Foie gras is French for "fatty liver" -- really fatty duck or goose liver. The Chicago City Council banned it, not because it has perhaps the highest cholesterol count of any food on earth, but because of the cruel way in which foie gras is produced. To create this mushy meat paste, grain is force-fed down the gullets of restrained birds, over and over again until their livers swell to ten times normal size.

"This isn't telling people what to eat," said Chicago alderman Joe Moore, who sponsored the ordinance banning foie gras. "It's a statement against cruelty to animals."

Foie gras is served by itself on crackers, as a pâté, or used as a garnish in really expensive dishes. So in addition to being a profitable item on restaurant menus, foie gras is something of a status symbol.

"If we let them take our foie gras, what's next?" howl Chicago's chefs and restaurant owners. "Lobsters? Truffles? Cavier? Oysters?"

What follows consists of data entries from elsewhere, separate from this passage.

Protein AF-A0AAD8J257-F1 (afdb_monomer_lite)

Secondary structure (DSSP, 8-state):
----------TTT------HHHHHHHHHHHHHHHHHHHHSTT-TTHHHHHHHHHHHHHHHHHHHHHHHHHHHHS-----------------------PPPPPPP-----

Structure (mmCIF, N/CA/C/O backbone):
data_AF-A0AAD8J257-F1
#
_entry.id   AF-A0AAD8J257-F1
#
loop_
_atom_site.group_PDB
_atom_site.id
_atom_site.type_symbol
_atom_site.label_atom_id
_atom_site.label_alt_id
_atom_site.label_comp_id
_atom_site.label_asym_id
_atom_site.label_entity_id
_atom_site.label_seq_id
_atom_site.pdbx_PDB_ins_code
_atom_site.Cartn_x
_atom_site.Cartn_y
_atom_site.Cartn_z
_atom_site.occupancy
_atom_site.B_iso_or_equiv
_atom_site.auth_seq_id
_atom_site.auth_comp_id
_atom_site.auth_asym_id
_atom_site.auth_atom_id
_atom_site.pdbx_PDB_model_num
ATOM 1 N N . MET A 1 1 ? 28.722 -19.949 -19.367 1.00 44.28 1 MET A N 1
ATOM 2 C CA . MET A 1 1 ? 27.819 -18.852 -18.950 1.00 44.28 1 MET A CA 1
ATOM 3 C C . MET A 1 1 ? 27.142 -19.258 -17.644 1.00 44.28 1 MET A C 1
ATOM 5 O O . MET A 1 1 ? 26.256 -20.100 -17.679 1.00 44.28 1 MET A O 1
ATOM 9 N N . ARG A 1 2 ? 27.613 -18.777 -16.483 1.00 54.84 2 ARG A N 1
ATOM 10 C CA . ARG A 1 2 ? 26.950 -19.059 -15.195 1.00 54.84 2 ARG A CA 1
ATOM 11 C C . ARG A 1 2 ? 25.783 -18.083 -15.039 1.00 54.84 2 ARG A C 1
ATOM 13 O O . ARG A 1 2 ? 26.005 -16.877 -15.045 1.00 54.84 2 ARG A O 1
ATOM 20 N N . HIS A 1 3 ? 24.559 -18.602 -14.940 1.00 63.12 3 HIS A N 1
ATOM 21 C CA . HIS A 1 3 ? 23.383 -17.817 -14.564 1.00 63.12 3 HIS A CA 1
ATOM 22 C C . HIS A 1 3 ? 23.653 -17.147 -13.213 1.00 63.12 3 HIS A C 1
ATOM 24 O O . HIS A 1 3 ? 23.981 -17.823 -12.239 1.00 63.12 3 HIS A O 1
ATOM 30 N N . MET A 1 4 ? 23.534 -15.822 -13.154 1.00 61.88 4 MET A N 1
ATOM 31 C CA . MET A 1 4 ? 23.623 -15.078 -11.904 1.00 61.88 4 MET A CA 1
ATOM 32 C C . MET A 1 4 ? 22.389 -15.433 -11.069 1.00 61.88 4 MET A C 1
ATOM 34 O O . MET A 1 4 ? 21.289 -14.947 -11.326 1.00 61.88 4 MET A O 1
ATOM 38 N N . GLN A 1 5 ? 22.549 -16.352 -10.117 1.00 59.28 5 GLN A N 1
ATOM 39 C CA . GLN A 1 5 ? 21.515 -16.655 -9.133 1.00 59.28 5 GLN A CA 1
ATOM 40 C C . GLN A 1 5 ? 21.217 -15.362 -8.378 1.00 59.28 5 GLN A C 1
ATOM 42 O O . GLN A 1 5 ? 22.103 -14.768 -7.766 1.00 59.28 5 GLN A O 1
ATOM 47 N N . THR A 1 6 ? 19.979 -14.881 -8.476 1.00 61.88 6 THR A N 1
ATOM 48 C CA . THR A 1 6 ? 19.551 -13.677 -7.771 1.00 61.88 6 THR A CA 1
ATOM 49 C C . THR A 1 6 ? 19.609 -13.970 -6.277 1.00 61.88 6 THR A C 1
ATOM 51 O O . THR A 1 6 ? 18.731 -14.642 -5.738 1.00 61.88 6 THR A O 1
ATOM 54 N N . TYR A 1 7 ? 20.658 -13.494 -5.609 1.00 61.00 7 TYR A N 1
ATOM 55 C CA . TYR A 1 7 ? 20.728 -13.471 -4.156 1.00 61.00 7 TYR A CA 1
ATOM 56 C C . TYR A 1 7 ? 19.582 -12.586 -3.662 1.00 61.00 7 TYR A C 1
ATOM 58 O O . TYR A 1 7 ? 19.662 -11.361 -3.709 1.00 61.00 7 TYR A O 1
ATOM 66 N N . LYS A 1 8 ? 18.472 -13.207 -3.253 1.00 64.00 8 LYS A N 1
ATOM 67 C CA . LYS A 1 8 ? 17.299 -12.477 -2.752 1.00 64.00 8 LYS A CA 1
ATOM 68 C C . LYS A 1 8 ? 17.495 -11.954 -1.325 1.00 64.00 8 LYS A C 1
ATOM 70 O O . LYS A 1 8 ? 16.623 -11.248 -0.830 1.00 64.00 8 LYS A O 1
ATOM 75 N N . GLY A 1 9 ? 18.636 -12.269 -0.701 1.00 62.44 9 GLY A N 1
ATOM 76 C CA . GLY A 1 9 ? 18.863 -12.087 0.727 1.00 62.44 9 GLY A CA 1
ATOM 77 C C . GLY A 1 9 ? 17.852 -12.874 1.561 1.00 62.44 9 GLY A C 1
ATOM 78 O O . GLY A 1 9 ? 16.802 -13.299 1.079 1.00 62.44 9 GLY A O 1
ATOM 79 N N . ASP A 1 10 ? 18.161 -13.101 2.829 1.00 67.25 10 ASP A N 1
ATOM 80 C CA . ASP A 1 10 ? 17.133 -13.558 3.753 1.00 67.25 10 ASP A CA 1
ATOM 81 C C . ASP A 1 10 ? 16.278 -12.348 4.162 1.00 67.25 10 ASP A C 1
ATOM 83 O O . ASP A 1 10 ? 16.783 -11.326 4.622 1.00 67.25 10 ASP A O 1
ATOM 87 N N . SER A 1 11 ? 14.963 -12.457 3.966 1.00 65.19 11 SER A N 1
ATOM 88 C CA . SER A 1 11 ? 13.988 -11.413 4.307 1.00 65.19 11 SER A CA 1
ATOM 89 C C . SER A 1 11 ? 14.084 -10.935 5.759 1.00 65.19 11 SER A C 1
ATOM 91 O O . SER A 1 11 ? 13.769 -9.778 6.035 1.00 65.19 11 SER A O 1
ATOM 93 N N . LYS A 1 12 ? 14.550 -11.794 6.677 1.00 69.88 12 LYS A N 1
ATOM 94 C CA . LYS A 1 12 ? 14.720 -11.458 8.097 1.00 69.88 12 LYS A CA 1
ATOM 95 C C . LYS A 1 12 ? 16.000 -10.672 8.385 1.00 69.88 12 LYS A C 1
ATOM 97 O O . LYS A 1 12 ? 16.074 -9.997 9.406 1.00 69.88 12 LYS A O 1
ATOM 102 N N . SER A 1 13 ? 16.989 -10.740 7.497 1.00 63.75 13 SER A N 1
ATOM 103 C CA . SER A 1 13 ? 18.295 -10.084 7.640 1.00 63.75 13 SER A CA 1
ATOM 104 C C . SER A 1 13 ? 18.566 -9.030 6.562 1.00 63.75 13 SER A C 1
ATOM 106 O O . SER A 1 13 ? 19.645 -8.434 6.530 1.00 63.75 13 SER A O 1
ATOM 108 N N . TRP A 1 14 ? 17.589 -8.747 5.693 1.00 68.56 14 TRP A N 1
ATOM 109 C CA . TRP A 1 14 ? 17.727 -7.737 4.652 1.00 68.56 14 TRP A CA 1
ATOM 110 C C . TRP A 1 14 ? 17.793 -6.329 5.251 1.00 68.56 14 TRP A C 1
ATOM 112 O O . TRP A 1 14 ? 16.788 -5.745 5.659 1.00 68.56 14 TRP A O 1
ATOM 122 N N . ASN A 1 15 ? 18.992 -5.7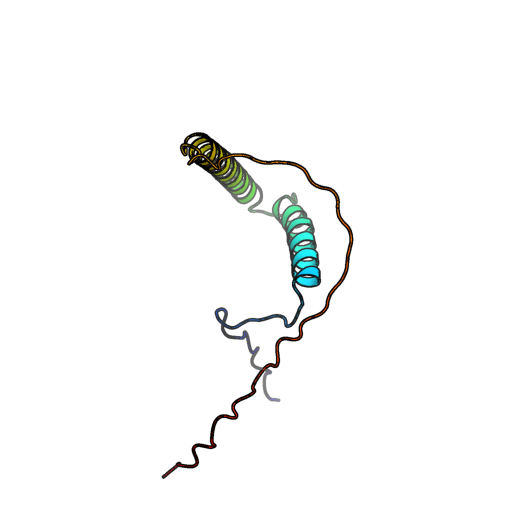55 5.242 1.00 67.12 15 ASN A N 1
ATOM 123 C CA . ASN A 1 15 ? 19.232 -4.354 5.546 1.00 67.12 15 ASN A CA 1
ATOM 124 C C . ASN A 1 15 ? 19.721 -3.661 4.271 1.00 67.12 15 ASN A C 1
ATOM 126 O O . ASN A 1 15 ? 20.696 -4.091 3.662 1.00 67.12 15 ASN A O 1
ATOM 130 N N . SER A 1 16 ? 19.068 -2.573 3.861 1.00 70.38 16 SER A N 1
ATOM 131 C CA . SER A 1 16 ? 19.481 -1.833 2.662 1.00 70.38 16 SER A CA 1
ATOM 132 C C . SER A 1 16 ? 20.703 -0.934 2.883 1.00 70.38 16 SER A C 1
ATOM 134 O O . SER A 1 16 ? 21.047 -0.166 1.989 1.00 70.38 16 SER A O 1
ATOM 136 N N . GLY A 1 17 ? 21.315 -0.954 4.074 1.00 77.06 17 GLY A N 1
ATOM 137 C CA . GLY A 1 17 ? 22.486 -0.143 4.423 1.00 77.06 17 GLY A CA 1
ATOM 138 C C . GLY A 1 17 ? 22.203 1.362 4.506 1.00 77.06 17 GLY A C 1
ATOM 139 O O . GLY A 1 17 ? 23.125 2.158 4.657 1.00 77.06 17 GLY A O 1
ATOM 140 N N . PHE A 1 18 ? 20.935 1.772 4.401 1.00 80.25 18 PHE A N 1
ATOM 141 C CA . PHE A 1 18 ? 20.534 3.172 4.478 1.00 80.25 18 PHE A CA 1
ATOM 142 C C . PHE A 1 18 ? 20.267 3.587 5.922 1.00 80.25 18 PHE A C 1
ATOM 144 O O . PHE A 1 18 ? 19.639 2.848 6.681 1.00 80.25 18 PHE A O 1
ATOM 151 N N . ASN A 1 19 ? 20.689 4.807 6.263 1.00 86.94 19 ASN A N 1
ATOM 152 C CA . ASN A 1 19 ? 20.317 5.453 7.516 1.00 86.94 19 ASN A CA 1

These days in Chicago, people are calling foie gras an "outlaw ingredient." Some restaurateurs are openly talking about staging secret dinners at which the fatty fowl liver is served, the way people used to drink outlawed alcohol in "speakeasy" hideaways in the 1920s during what was called Prohibition. And some Chicago restaurants have already figured out how to get around the ban on foie gras. They SERVE IT FOR FREE -- then boost the price of everything else on the order.